There may be more, but even with these two fine films, neither was really a rallying cry for a generation - neither became a national speaking point, or a prism by which society could direct and clarify its arguments.

I'm still waiting...

I don't necessarily expect Hollywood to be making these kinds of films.  It's just not in their nature (or economic interests) to do so.  But where the hell are the indie voices of indignation, frustration and revolution?

Television seems to have done somewhat better in this regard.  There have been a number of excellent series that have dealt with many of today's pressing issues.
Shows like Rescue Me, Boardwalk Empire, Treme, The Wire, Breaking Bad, The Walking Dead, Louie and Generation Kill represent the times we are living in and the turmoil we all face.
yes, I know Boardwalk Empire is set in the 20's - it is clearly an allegory for today's corrupt political system and economic disparity

But Cinema, that great medium of dream and drama, where are you when we need you the most?  Please prove me wrong - please present me with challenging, revolutionary ideas and visions that reflect our troubled times.  Please shock me with outrageous dramatic representations of war, political corruption, economic upheaval and personal tragedy.

And then please give me stories of hope, compassion and humanities' capacity to do good.

Please tell me it's going to be okay.

So I can sleep at night.


  1. Excellent piece, with which I couldn't agree more.

    Question: Do you think the unequal wealth distribution has anything to do with it? Granted, just about anyone can make a movie these days and put it on the interwebs, but to make a good film, and get it seen, takes quite a bit of cash.

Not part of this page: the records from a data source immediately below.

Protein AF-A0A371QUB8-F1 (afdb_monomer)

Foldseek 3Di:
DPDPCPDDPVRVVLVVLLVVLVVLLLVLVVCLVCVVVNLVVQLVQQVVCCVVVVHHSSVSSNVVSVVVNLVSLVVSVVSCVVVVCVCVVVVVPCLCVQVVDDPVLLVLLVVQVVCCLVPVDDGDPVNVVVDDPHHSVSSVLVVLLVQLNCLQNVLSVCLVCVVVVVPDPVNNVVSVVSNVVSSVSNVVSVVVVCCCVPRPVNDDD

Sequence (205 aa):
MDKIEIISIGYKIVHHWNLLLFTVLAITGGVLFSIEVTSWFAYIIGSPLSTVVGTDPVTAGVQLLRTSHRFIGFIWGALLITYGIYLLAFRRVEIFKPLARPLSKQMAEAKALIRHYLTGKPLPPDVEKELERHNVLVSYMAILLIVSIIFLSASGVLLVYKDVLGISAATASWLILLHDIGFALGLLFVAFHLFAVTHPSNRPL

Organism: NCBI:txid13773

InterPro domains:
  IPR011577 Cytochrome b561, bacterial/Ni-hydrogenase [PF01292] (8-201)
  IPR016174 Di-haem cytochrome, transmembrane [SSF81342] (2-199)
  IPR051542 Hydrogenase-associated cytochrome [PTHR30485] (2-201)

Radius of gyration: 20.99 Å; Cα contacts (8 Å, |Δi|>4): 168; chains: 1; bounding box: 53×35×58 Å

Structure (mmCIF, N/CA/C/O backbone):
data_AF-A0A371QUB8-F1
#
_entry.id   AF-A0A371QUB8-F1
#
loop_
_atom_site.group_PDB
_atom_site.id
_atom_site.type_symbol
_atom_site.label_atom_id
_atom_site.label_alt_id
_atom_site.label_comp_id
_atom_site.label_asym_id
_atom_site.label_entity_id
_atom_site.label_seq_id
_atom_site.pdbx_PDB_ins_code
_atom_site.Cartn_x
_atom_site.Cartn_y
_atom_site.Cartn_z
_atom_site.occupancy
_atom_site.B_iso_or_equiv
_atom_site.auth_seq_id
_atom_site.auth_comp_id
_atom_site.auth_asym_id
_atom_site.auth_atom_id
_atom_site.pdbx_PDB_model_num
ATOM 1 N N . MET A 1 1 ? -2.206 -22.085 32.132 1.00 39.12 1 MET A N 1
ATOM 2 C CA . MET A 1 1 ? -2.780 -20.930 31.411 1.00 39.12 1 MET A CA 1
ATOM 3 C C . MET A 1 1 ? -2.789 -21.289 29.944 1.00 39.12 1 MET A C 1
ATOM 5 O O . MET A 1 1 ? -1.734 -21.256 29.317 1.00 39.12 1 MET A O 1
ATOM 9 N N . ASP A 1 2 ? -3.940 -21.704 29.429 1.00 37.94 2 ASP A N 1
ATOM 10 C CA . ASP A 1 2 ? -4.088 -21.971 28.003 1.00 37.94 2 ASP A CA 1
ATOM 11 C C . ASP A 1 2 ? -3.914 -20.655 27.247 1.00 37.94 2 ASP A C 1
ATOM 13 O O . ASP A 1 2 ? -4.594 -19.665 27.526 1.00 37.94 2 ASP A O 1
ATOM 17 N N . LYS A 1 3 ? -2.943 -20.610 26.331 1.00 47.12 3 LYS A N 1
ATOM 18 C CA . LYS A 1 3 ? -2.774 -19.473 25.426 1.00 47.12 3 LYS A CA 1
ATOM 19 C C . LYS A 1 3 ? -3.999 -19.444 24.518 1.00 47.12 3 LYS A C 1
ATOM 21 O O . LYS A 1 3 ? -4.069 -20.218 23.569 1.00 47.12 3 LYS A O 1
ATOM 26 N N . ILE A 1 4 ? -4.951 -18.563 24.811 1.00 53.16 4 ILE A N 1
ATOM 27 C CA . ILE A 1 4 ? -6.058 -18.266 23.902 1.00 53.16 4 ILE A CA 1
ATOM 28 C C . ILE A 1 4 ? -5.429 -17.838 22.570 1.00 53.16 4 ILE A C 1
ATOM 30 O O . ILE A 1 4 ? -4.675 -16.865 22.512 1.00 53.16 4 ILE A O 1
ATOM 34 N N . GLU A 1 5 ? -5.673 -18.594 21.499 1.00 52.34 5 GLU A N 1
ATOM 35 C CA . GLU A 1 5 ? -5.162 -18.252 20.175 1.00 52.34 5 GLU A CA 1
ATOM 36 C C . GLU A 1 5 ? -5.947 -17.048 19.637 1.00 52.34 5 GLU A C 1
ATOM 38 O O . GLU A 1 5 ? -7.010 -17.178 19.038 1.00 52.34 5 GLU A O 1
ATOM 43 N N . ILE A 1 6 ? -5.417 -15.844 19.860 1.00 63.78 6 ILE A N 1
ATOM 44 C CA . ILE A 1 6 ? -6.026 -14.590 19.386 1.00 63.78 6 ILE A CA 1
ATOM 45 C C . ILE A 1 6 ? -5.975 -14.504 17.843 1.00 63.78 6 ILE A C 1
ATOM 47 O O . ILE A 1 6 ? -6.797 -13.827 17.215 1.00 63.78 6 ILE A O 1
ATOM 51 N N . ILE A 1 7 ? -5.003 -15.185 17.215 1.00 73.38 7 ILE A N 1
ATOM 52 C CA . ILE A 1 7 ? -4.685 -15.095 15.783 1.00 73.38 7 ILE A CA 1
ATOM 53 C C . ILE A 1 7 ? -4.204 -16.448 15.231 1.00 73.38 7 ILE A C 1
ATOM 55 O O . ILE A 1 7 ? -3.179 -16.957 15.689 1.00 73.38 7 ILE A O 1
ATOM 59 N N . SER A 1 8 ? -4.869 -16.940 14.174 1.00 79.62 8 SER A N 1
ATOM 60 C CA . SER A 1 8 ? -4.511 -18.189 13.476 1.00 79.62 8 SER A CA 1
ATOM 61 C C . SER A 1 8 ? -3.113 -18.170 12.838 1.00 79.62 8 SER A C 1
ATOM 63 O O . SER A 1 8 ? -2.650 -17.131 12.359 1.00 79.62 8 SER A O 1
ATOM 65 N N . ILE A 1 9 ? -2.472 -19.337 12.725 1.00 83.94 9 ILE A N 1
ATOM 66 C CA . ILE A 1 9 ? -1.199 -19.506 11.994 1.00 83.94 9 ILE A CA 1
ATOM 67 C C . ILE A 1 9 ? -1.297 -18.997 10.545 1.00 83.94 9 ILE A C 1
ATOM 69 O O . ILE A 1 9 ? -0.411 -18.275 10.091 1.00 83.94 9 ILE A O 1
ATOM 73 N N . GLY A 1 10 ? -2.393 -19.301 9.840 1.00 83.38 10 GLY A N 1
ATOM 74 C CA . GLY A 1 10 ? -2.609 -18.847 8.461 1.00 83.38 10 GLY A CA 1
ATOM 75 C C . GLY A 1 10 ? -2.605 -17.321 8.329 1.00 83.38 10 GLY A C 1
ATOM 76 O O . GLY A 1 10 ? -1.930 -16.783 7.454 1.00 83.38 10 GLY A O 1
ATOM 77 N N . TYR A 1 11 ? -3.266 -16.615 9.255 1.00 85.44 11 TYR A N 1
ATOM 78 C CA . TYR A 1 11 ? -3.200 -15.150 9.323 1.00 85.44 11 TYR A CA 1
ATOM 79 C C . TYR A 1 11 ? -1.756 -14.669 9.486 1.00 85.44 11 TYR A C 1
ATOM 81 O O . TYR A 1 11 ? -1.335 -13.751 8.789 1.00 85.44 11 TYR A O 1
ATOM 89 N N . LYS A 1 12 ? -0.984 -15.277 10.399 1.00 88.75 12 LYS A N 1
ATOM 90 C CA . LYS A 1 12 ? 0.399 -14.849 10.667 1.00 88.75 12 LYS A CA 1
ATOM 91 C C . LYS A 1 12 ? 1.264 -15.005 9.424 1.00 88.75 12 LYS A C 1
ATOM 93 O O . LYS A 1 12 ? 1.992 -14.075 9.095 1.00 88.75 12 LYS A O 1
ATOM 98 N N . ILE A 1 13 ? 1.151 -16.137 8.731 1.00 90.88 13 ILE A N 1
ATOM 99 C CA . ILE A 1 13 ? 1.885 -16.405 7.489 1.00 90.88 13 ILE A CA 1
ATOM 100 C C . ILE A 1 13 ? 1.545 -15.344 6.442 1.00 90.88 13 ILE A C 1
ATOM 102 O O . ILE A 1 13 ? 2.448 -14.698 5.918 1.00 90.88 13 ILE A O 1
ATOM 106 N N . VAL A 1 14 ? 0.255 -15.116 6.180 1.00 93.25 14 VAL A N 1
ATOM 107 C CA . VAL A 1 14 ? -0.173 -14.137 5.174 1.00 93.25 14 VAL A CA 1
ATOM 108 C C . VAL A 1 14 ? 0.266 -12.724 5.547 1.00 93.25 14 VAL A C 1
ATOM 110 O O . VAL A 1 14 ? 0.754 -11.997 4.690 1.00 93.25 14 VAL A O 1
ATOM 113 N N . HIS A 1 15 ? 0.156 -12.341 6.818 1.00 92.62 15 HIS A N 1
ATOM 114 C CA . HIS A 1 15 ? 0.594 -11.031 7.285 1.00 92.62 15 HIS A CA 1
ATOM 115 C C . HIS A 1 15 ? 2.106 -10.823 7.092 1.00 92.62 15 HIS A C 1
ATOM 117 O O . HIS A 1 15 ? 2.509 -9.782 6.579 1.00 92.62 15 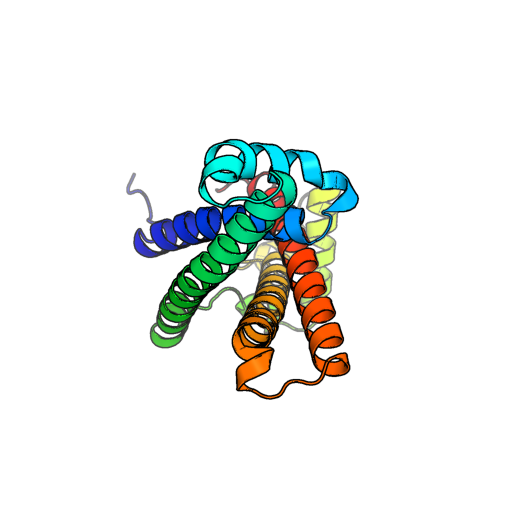HIS A O 1
ATOM 123 N N . HIS A 1 16 ? 2.939 -11.816 7.431 1.00 93.81 16 HIS A N 1
ATOM 124 C CA . HIS A 1 16 ? 4.393 -11.733 7.232 1.00 93.81 16 HIS A CA 1
ATOM 125 C C . HIS A 1 16 ? 4.763 -11.667 5.749 1.00 93.81 16 HIS A C 1
ATOM 127 O O . HIS A 1 16 ? 5.566 -10.825 5.355 1.00 93.81 16 HIS A O 1
ATOM 133 N N . TRP A 1 17 ? 4.152 -12.509 4.912 1.00 96.12 17 TRP A N 1
ATOM 134 C CA . TRP A 1 17 ? 4.374 -12.455 3.468 1.00 96.12 17 TRP A CA 1
ATOM 135 C C . TRP A 1 17 ? 3.916 -11.131 2.868 1.00 96.12 17 TRP A C 1
ATOM 137 O O . TRP A 1 17 ? 4.632 -10.554 2.056 1.00 96.12 17 TRP A O 1
ATOM 147 N N . ASN A 1 18 ? 2.767 -10.611 3.301 1.00 95.19 18 ASN A N 1
ATOM 148 C CA . ASN A 1 18 ? 2.293 -9.305 2.872 1.00 95.19 18 ASN A CA 1
ATOM 149 C C . ASN A 1 18 ? 3.283 -8.202 3.261 1.00 95.19 18 ASN A C 1
ATOM 151 O O . ASN A 1 18 ? 3.600 -7.368 2.423 1.00 95.19 18 ASN A O 1
ATOM 155 N N . LEU A 1 19 ? 3.813 -8.223 4.489 1.00 94.06 19 LEU A N 1
ATOM 156 C CA . LEU A 1 19 ? 4.819 -7.261 4.939 1.00 94.06 19 LEU A CA 1
ATOM 157 C C . LEU A 1 19 ? 6.080 -7.313 4.067 1.00 94.06 19 LEU A C 1
ATOM 159 O O . LEU A 1 19 ? 6.542 -6.271 3.608 1.00 94.06 19 LEU A O 1
ATOM 163 N N . LEU A 1 20 ? 6.615 -8.508 3.807 1.00 96.62 20 LEU A N 1
ATOM 164 C CA . LEU A 1 20 ? 7.808 -8.682 2.975 1.00 96.62 20 LEU A CA 1
ATOM 165 C C . LEU A 1 20 ? 7.573 -8.189 1.543 1.00 96.62 20 LEU A C 1
ATOM 167 O O . LEU A 1 20 ? 8.322 -7.350 1.047 1.00 96.62 20 LEU A O 1
ATOM 171 N N . LEU A 1 21 ? 6.511 -8.671 0.895 1.00 97.38 21 LEU A N 1
ATOM 172 C CA . LEU A 1 21 ? 6.197 -8.330 -0.492 1.00 97.38 21 LEU A CA 1
ATOM 173 C C . LEU A 1 21 ? 5.892 -6.839 -0.648 1.00 97.38 21 LEU A C 1
ATOM 175 O O . LEU A 1 21 ? 6.442 -6.197 -1.540 1.00 97.38 21 LEU A O 1
ATOM 179 N N . PHE A 1 22 ? 5.078 -6.270 0.247 1.00 96.19 22 PHE A N 1
ATOM 180 C CA . PHE A 1 22 ? 4.769 -4.843 0.235 1.00 96.19 22 PHE A CA 1
ATOM 181 C C . PHE A 1 22 ? 6.022 -3.994 0.463 1.00 96.19 22 PHE A C 1
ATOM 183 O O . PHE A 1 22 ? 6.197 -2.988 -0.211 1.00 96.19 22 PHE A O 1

    Also, I did appreciate Stop-Loss. It's about some very specific, personal aspects of the war issue. It was angry, but not in the same way and about the same things a lot of these About the War films have.

  2. "- environmental calamity: global climate change; industrial pollution and devastating oil spills."

    Climate Change has been reflected in tons of movies for decades now. Obviously there's "The Day After Tomorrow" (and I think "2012" was to appease the deniers by saying 'of course my films aren't political). But if you go back far enough there's "Water World" and even "Split Second".

    "- runaway development of advancing technology that outpaces our ability to understand its effects."

    If I started listing films which tackle this I'd be here all day.

    "- a completely dysfunctional government."

    The movie 'Dave'?

    "- corruption by wall street and corporate interests."

    'Wall Street 2'? (I haven't seen it)
    'Michael Clayton' seemed to (pretend to) have a go...

    "- a mass media that fans the flames of ignorance and hatred."

    Funnily enough, the closest thing to this seems to have been "Good Night And Good Luck". Few in the audience failed to see the parrallels in media manipulation today.

    "Up In The Air" doesn't deserve any credit for this at all. Sure it features people who are unemployed, but they don't end up having much relevance to the actual story. In the end it becomes a cheesy romantic comedy telling the audience that love is what's important. It ends up playing straight the big gag in "Intolerable Cruelty" and expecting us to take it seriously.

    Oh and "- a major national shift away from being the world's superpower to just another player."

    You're kidding right?

  3. I think you should go back and watch Syriana.